Тихонько, на цыпочках пробираюсь в землянку. Дверь оставляю приоткрытой. У светлого оконного креста темнеет кровать отца и матери. Оттуда уже доносится ровное сонное дыхание. Беру овчину, еще хранящую тепло моего тела, и выхожу на улицу.
— Молодчина, Сань! — шепчет дед, забирая у меня шубу.— Пошли скорее. До зари треба управиться.
Молча, широко шагая, идем по дну оврага, вдоль черного вонючего ручья. В конце его, почти у самого Батмановского леса, поднимаемся наверх, и дед тащит меня в степь, накрытую непроглядной темнотой. Звезды скрылись. Все небо черное. Колючий, холодный ветер дует нам навстречу, чуть не валит с ног. Останавливаюсь, спрашиваю:
— Дедушка, куда мы идем ?
Он смеется, отвечает:
— К нечистой силе в гости. Она нам горячих пышек с медом наготовила. Идем!
Ноги мои прирастают к земле, сердце колотится о ребра.
— Ладно, ладно, Сань, не дрожи, як тот осенний лист. Порезвился твой дед... В шахту идем.
— В шахту? Какую?
— «Вера, Надежда, Любовь».
— Так она ж не здесь, — я обернулся, махнул рукой в сторону заводского зарева.
— Там парадный вход, ствол, а тут черный — шурф. Идем, Сань, идем!
— Что вы задумали, дедушка?
— Хочу выгнать всех шахтеров на-гора. Всех, до одного. Нехай, дурни, не целуют руки Карлу Хранцевичу.
— А как же вы это сделаете ?
— Продерусь через шурф в шахту, выверну овчину белою шерстью наизнанку — и айда шастать по всем забоям и куткам, пугать людей...
— Шубиным сделаетесь?
— Угу. Против его величества Шубина ни один шахтер не устоит, все разом забастуют... Уразумел теперь, какое мы с тобой доброе дело делаем?

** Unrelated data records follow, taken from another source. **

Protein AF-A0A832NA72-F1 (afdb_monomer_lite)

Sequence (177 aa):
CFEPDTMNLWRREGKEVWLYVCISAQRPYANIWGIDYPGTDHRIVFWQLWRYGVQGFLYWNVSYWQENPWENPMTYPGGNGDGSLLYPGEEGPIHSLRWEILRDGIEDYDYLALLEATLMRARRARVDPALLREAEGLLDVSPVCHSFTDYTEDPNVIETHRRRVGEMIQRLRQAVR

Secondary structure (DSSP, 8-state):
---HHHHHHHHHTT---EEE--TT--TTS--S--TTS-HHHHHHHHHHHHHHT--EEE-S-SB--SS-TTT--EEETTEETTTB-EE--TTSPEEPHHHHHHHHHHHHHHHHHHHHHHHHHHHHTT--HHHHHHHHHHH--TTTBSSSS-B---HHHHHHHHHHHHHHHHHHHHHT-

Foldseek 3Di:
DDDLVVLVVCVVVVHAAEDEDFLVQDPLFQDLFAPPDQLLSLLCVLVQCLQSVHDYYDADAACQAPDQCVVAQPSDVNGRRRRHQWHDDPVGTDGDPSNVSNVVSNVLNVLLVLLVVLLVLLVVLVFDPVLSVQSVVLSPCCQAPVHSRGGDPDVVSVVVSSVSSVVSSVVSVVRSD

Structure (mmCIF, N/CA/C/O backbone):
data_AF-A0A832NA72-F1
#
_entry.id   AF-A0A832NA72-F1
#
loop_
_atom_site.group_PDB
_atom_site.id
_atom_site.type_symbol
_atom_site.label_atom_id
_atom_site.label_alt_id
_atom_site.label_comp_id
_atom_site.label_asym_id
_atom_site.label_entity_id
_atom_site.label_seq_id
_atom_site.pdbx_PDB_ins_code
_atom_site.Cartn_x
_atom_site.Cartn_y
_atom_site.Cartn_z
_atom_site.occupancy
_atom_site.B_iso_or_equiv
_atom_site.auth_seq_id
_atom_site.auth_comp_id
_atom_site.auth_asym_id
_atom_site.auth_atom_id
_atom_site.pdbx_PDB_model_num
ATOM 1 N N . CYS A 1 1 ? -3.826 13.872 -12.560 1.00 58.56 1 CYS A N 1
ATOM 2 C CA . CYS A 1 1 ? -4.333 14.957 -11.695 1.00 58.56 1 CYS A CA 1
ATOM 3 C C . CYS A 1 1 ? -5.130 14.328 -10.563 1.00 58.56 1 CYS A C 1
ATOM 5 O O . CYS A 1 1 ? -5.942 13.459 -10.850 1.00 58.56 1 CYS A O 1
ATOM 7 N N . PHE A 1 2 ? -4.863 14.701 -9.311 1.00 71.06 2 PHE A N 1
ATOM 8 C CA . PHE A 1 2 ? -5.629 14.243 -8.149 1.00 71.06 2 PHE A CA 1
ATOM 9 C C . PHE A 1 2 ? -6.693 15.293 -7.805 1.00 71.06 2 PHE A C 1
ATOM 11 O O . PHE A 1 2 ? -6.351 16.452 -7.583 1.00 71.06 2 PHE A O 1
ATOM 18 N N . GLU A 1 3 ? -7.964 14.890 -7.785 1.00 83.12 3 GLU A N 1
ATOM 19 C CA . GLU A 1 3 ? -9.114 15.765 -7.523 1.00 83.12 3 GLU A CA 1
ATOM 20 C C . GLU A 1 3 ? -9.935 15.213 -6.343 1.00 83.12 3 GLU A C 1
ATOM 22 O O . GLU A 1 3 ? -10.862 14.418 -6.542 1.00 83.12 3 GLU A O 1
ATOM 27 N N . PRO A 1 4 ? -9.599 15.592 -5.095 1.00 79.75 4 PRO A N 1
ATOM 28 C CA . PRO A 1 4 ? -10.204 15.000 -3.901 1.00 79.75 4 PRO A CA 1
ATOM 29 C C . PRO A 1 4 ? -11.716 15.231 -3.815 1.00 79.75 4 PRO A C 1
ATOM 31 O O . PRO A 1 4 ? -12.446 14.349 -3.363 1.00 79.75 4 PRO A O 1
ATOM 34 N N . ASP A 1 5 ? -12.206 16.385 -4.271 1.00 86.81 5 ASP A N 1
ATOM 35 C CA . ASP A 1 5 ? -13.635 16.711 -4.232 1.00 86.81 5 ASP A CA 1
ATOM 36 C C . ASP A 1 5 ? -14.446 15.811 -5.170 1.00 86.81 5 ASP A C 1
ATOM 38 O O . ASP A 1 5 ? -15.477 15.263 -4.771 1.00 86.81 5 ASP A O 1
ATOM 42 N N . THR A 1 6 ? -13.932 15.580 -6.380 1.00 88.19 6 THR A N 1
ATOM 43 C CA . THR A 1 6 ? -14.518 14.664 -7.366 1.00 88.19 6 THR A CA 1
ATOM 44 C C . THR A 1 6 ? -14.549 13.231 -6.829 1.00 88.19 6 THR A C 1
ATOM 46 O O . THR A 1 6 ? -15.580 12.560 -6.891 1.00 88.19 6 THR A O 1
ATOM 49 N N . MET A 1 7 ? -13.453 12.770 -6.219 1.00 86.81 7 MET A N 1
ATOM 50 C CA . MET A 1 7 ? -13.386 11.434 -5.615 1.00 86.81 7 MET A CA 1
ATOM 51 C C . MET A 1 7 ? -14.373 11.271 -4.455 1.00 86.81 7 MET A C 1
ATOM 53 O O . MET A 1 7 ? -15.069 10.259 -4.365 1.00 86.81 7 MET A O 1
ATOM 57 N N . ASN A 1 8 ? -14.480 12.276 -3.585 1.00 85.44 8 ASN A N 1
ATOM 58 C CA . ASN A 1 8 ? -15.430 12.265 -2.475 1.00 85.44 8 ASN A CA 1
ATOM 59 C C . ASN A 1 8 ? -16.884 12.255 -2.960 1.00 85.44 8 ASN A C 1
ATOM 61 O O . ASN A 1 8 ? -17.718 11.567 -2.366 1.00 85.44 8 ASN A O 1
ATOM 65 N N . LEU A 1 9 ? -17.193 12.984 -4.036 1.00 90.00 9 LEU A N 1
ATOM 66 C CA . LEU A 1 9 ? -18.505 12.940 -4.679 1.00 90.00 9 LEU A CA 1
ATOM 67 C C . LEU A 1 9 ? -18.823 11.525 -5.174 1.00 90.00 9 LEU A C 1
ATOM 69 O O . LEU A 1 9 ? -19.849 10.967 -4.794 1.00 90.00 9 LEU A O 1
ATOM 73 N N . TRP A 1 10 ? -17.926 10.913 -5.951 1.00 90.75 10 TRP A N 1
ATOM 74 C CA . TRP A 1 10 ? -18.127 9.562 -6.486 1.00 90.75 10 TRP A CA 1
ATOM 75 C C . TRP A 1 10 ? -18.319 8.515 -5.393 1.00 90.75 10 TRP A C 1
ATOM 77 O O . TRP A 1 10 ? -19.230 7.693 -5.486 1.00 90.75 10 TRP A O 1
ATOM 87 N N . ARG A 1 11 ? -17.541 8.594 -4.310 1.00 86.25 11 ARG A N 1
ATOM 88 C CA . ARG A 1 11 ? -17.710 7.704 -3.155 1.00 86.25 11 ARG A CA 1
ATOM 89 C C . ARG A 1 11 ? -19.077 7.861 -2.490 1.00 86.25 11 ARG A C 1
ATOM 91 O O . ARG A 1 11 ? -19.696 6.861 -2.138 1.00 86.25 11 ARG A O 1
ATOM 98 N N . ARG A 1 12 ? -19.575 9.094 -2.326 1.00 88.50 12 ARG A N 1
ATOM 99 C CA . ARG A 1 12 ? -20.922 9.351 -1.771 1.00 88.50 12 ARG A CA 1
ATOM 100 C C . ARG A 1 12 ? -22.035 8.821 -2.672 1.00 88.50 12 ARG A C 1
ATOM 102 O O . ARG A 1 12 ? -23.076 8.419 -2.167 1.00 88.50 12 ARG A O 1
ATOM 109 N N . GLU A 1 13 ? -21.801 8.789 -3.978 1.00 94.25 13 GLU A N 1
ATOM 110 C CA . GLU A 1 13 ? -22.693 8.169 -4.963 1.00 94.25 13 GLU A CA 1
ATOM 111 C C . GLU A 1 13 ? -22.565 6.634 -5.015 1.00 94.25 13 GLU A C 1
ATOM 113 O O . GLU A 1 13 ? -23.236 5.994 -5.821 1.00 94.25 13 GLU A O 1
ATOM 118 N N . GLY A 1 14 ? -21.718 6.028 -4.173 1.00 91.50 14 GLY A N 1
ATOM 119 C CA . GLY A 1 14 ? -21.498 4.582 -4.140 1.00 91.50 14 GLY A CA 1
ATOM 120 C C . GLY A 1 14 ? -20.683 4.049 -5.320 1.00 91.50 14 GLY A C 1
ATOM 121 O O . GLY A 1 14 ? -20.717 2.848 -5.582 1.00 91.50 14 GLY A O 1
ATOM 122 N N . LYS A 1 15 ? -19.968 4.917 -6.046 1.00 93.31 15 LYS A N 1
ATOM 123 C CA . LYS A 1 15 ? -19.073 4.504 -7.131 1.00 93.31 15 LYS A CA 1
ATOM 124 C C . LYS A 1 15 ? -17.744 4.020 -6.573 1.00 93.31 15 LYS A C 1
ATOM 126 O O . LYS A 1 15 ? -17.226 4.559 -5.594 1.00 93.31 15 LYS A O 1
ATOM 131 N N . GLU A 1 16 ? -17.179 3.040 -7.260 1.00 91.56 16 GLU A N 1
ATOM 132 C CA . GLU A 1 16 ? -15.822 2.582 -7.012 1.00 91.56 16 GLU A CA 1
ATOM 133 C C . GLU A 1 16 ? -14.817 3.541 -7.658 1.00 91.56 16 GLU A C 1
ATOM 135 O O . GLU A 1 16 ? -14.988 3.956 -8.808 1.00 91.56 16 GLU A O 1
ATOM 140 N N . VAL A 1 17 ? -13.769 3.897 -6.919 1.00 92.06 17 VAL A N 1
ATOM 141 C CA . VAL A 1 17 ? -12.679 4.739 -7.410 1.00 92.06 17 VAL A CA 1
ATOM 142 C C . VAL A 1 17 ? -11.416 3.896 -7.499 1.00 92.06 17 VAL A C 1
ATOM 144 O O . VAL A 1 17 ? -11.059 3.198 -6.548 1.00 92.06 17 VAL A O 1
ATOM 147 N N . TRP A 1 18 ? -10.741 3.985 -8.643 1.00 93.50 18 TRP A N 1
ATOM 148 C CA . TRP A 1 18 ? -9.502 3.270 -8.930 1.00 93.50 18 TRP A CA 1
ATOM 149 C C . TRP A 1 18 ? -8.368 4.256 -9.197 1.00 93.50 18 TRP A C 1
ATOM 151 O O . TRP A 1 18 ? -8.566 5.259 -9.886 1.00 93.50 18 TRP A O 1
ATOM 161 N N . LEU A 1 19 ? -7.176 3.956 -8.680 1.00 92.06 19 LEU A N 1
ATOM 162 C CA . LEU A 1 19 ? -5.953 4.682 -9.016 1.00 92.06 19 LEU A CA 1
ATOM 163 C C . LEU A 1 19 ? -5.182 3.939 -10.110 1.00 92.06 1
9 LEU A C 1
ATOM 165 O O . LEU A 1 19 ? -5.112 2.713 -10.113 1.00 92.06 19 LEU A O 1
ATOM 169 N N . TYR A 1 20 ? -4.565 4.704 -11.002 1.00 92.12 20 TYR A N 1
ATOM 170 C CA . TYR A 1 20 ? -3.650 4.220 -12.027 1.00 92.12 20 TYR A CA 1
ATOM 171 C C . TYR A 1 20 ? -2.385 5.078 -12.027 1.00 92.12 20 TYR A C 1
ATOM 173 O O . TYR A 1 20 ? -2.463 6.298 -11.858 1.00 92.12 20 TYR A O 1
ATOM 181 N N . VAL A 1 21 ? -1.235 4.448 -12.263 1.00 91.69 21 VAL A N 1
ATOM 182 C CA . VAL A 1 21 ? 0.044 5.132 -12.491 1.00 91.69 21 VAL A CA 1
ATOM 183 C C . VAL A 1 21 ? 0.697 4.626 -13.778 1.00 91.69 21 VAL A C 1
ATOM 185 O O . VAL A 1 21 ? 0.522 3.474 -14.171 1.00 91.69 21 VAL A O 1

Да, теперь и ветер не кажется злым и темноты не страшно. Бодро, весело шагаю следом за дедом. Чувствую себя большим, сильным. Если б знал Васька Ковалик, в каком великом деле я помогаю дедушке Никанору!.. Смелый, отчаянный Васька, а до такого никогда ему не додуматься.
Вот и шурф — деревянный темный домик в два окна, обнесенный кольями с нетуго натянутой проволокой. Внутри домика грозно гудит вентилятор, нагнетающий свежий воздух в шахту. Невдалеке от шурфа темнеет стог соломы.

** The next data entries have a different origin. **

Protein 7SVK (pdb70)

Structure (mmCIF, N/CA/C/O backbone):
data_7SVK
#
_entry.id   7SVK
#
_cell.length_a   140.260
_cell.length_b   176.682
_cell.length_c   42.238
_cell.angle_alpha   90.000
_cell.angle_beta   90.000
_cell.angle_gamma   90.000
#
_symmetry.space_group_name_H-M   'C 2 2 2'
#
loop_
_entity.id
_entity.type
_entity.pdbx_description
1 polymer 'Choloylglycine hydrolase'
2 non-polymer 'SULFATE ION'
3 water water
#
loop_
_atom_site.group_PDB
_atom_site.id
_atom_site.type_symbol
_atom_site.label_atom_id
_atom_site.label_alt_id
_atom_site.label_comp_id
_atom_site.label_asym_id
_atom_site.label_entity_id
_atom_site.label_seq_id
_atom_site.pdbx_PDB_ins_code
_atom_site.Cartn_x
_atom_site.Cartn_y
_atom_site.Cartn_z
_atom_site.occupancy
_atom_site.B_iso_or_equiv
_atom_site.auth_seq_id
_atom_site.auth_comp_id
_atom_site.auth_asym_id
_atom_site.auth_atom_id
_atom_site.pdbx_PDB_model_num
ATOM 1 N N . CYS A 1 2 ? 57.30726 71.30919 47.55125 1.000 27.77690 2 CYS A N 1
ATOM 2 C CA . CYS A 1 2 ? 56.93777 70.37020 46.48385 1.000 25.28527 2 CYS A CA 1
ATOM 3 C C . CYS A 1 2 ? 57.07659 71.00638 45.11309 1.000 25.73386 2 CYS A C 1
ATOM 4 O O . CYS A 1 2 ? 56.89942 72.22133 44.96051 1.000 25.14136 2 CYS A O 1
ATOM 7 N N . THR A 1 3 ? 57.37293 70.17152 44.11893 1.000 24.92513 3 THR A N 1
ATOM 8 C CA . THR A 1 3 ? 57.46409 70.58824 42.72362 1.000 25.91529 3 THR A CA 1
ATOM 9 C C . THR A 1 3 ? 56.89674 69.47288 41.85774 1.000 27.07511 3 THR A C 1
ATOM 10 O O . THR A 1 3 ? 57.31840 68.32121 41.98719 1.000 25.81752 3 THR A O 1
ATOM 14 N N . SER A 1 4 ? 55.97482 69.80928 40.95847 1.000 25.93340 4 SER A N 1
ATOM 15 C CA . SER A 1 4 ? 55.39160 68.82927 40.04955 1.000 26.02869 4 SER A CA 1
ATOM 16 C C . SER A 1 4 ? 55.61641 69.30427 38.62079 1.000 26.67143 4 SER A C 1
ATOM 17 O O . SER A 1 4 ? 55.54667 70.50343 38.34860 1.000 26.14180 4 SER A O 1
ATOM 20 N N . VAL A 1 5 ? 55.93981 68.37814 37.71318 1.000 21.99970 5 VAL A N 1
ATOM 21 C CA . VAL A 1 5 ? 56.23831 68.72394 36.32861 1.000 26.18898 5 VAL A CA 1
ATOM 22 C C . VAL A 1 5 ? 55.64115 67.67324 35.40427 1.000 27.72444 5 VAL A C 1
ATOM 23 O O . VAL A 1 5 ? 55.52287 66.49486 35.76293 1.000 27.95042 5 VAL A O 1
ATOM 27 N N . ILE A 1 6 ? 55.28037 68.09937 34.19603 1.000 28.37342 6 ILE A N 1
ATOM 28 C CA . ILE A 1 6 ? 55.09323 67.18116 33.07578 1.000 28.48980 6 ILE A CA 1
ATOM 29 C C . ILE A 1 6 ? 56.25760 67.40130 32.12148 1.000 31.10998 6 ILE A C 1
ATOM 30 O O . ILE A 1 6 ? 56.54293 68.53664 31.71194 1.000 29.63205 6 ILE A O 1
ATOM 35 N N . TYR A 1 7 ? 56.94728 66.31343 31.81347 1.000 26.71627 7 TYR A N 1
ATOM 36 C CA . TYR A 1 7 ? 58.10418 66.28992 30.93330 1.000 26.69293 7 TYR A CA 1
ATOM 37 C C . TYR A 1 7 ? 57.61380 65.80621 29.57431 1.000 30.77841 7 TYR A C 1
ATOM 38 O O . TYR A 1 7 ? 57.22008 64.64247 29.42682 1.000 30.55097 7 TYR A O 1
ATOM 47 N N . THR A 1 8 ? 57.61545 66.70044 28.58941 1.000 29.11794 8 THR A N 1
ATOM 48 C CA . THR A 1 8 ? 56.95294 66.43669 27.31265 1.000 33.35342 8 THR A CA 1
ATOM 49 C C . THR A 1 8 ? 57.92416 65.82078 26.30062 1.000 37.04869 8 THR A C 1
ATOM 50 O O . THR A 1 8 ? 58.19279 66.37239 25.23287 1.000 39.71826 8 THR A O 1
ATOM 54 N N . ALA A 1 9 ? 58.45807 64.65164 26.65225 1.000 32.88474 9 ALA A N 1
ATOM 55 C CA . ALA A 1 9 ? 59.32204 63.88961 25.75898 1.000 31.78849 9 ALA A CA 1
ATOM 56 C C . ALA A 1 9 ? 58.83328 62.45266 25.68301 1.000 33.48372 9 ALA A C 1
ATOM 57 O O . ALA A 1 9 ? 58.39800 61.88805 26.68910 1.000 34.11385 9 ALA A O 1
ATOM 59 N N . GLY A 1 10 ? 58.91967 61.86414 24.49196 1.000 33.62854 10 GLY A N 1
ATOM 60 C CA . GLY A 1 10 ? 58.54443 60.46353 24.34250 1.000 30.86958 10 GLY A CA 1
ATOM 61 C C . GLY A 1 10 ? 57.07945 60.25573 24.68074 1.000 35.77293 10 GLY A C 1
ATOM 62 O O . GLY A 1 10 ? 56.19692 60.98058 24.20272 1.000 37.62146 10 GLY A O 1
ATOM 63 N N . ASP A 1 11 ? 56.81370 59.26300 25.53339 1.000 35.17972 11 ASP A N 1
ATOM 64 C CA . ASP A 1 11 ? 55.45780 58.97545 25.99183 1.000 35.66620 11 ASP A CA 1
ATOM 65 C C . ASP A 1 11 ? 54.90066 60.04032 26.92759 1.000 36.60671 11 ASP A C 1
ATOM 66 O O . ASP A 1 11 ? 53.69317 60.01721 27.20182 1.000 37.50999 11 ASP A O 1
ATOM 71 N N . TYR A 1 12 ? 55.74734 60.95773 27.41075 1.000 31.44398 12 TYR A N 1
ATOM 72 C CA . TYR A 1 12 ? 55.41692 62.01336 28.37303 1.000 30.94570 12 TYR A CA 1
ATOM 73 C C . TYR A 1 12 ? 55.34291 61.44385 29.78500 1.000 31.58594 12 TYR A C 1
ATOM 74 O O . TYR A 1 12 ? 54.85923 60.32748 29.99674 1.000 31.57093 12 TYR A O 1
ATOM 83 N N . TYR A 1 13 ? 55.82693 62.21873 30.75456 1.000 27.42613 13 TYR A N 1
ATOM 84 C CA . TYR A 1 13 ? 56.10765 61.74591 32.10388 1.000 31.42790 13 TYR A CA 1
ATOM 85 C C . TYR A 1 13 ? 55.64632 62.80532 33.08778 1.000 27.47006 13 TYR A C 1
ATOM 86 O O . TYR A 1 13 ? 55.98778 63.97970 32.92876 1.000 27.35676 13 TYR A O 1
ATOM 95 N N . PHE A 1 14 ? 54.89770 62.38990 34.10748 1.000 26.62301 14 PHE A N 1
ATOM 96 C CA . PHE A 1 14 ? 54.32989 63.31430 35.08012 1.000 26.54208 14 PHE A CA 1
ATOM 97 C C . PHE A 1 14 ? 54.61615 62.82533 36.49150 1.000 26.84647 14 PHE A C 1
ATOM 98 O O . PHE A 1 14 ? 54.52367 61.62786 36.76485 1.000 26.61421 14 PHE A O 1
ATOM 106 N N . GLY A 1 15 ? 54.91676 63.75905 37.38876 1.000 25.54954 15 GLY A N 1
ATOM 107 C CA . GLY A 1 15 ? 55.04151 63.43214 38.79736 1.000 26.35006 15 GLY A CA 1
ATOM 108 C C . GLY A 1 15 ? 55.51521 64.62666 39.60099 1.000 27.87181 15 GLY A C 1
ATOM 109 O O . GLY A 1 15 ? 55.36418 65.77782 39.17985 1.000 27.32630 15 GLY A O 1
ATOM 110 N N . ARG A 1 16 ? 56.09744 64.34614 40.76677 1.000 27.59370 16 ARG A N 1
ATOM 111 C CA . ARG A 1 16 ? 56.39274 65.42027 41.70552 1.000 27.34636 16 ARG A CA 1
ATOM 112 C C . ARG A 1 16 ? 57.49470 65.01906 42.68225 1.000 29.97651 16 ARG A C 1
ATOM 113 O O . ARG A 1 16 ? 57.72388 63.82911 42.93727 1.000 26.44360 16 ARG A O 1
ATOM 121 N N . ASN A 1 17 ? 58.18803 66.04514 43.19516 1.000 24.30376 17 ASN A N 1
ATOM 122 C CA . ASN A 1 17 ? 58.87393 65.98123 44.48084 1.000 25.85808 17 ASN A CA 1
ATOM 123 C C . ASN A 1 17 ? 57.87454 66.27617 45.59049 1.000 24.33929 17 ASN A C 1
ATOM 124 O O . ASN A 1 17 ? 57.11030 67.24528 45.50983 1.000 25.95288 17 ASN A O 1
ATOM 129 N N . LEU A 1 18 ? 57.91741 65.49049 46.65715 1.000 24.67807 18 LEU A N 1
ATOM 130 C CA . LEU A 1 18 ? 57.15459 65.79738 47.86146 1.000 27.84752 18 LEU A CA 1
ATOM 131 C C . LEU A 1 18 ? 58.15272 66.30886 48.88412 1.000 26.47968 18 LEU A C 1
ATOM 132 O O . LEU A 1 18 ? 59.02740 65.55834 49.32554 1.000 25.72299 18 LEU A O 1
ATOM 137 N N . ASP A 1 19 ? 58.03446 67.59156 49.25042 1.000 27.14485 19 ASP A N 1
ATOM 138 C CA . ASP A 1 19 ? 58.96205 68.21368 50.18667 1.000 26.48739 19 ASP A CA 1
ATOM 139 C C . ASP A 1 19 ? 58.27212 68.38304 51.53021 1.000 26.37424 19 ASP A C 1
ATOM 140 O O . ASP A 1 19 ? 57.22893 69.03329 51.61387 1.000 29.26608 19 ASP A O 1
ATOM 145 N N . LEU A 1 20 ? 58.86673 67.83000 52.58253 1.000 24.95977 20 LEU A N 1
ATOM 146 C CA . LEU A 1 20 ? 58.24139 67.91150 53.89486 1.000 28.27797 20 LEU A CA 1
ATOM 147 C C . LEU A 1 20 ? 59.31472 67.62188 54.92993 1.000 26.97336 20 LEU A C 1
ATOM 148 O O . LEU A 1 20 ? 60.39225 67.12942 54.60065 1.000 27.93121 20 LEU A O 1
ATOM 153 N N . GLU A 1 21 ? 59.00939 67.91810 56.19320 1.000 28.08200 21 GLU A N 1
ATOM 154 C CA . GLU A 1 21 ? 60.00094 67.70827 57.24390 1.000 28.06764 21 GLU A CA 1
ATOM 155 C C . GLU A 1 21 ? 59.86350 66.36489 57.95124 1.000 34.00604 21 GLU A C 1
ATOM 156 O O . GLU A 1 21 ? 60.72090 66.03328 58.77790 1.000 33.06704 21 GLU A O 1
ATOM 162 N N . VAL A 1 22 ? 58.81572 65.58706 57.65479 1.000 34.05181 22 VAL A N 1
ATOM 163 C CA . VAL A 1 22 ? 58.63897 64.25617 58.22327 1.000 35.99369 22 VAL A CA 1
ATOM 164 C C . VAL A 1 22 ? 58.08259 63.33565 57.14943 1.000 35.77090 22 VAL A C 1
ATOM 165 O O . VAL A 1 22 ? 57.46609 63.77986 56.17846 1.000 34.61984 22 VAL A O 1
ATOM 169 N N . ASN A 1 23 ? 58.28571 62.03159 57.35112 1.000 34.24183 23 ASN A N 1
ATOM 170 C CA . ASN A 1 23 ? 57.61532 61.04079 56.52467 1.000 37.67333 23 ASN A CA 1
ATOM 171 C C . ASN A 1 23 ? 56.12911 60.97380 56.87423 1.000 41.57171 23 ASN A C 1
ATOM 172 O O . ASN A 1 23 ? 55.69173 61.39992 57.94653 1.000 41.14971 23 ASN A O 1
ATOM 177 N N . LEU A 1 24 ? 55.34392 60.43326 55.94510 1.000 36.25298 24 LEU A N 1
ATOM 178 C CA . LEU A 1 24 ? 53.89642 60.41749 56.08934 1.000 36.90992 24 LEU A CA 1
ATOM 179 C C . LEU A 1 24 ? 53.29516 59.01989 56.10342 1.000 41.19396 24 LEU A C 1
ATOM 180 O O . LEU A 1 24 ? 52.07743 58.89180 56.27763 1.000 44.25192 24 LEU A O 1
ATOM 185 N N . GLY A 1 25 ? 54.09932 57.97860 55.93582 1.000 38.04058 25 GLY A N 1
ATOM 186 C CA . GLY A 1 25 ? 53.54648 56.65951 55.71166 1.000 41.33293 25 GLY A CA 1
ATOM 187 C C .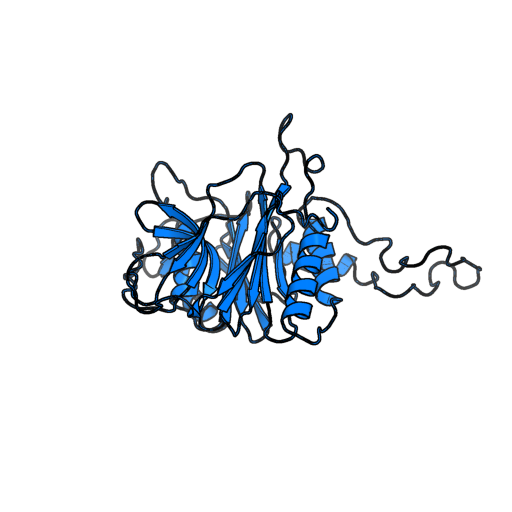 GLY A 1 25 ? 53.14821 56.41494 54.27596 1.000 43.24402 25 GLY A C 1
ATOM 188 O O . GLY A 1 25 ? 52.28938 55.55985 54.00892 1.000 37.31942 25 GLY A O 1
ATOM 189 N N . GLN A 1 26 ? 53.75347 57.14479 53.34030 1.000 36.41561 26 GLN A N 1
ATOM 190 C CA . GLN A 1 26 ? 53.43869 56.99447 51.92640 1.000 35.31017 26 GLN A CA 1
ATOM 191 C C . GLN A 1 26 ? 53.75215 55.58138 51.43974 1.000 33.35357 26 GLN A C 1
ATOM 192 O O . GLN A 1 26 ? 54.76005 54.98018 51.82371 1.000 33.42714 26 GLN A O 1
ATOM 198 N N . GLU A 1 27 ? 52.88111 55.06129 50.57437 1.000 30.88831 27 GLU A N 1
ATOM 199 C CA . GLU A 1 27 ? 53.10281 53.79929 49.88499 1.000 30.56455 27 GLU A CA 1
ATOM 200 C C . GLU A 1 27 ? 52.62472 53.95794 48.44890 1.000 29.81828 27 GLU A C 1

Дед идет к колодцу, не таясь, громко разговаривая сторож за шумом вентилятора, если даже не спит, не услышит ни шагов непрошеных ночных гостей, ни их голосов.
— Подожди меня тут, Сань. Не томись, не скучай. Заберись вон в ту прошлогоднюю солому и спи. А я вернусь растолкаю.
— А вы скоро, дедушка?
— До зари работы хватит. Ну, бувай!
Дед надевает шубу шерстью наружу, перелезает через изгородь, нащупывает ногой лестницу, ведущую в глубь шурфа, и пропадает под землей.
Утром, с восходом солнца, над Собачеевкой черной птицей проносится тревожная весть.
— Шубин!.. Шубин!!
Со всех ног мчусь на шахту. Толкаюсь среди шахтеров, прислушиваюсь и еле сдерживаю радость. Удалось наше дело, выгорело!
Шубина видели на горизонте триста двадцать и двести восемьдесят, на втором уклоне и на коренном штреке, в самых людных забоях и в глухих одиночных кутках, на конюшне и на динамитном складе.
— Беда идет!.. Пахнет кровью.
Все шахтеры, все сколько их ни есть в шахте, вся ночная смена — забойщики, крепильщики, коногоны, вагонщики, саночники, уборщики породы, водосливы — устремляются к стволу и, давя друг друга, в кулачном бою берут клеть.
Наверху, на эстакаде, ночная смена встречается с дневной.
— Шубин! Шубин!
Одно это слово приводит в ужас молодых и старых шахтеров. Не к добру шахтерский бог выполз из старых выработок. Потерял терпение. Подает добрый знак шахтерам: берегитесь, ребятки, пожалейте свои жизни, не оставьте детей сиротами!
Штейгер и Карл Францевич бегают по эстакаде, мечутся от одной кучки людей к другой, уговаривают: «Никакого Шубина в шахте нет. И не может быть,— выдумки все это».
Карл Францевич тычет хозяйской, молочно-белой надзоркой в грудь забойщика Коваля, брызгает слюной:
— Фот он, и такие, как он, придумаль Шубин... Белый горяшка, алкоголь... Шубин — это русише варварство, Шерная Африка. Работай, надо работай!.. Я хороший деньги даю: цвай, два гривенника прибавляй одна упряшка. Есть охотник?
Как ни кричит Карл Францевич, сколько ни обещает, все равно нет охотников спускаться в шахту. Из ствола, говорят шахтеры, тянет гремучим газом, а уголь пахнет кровью.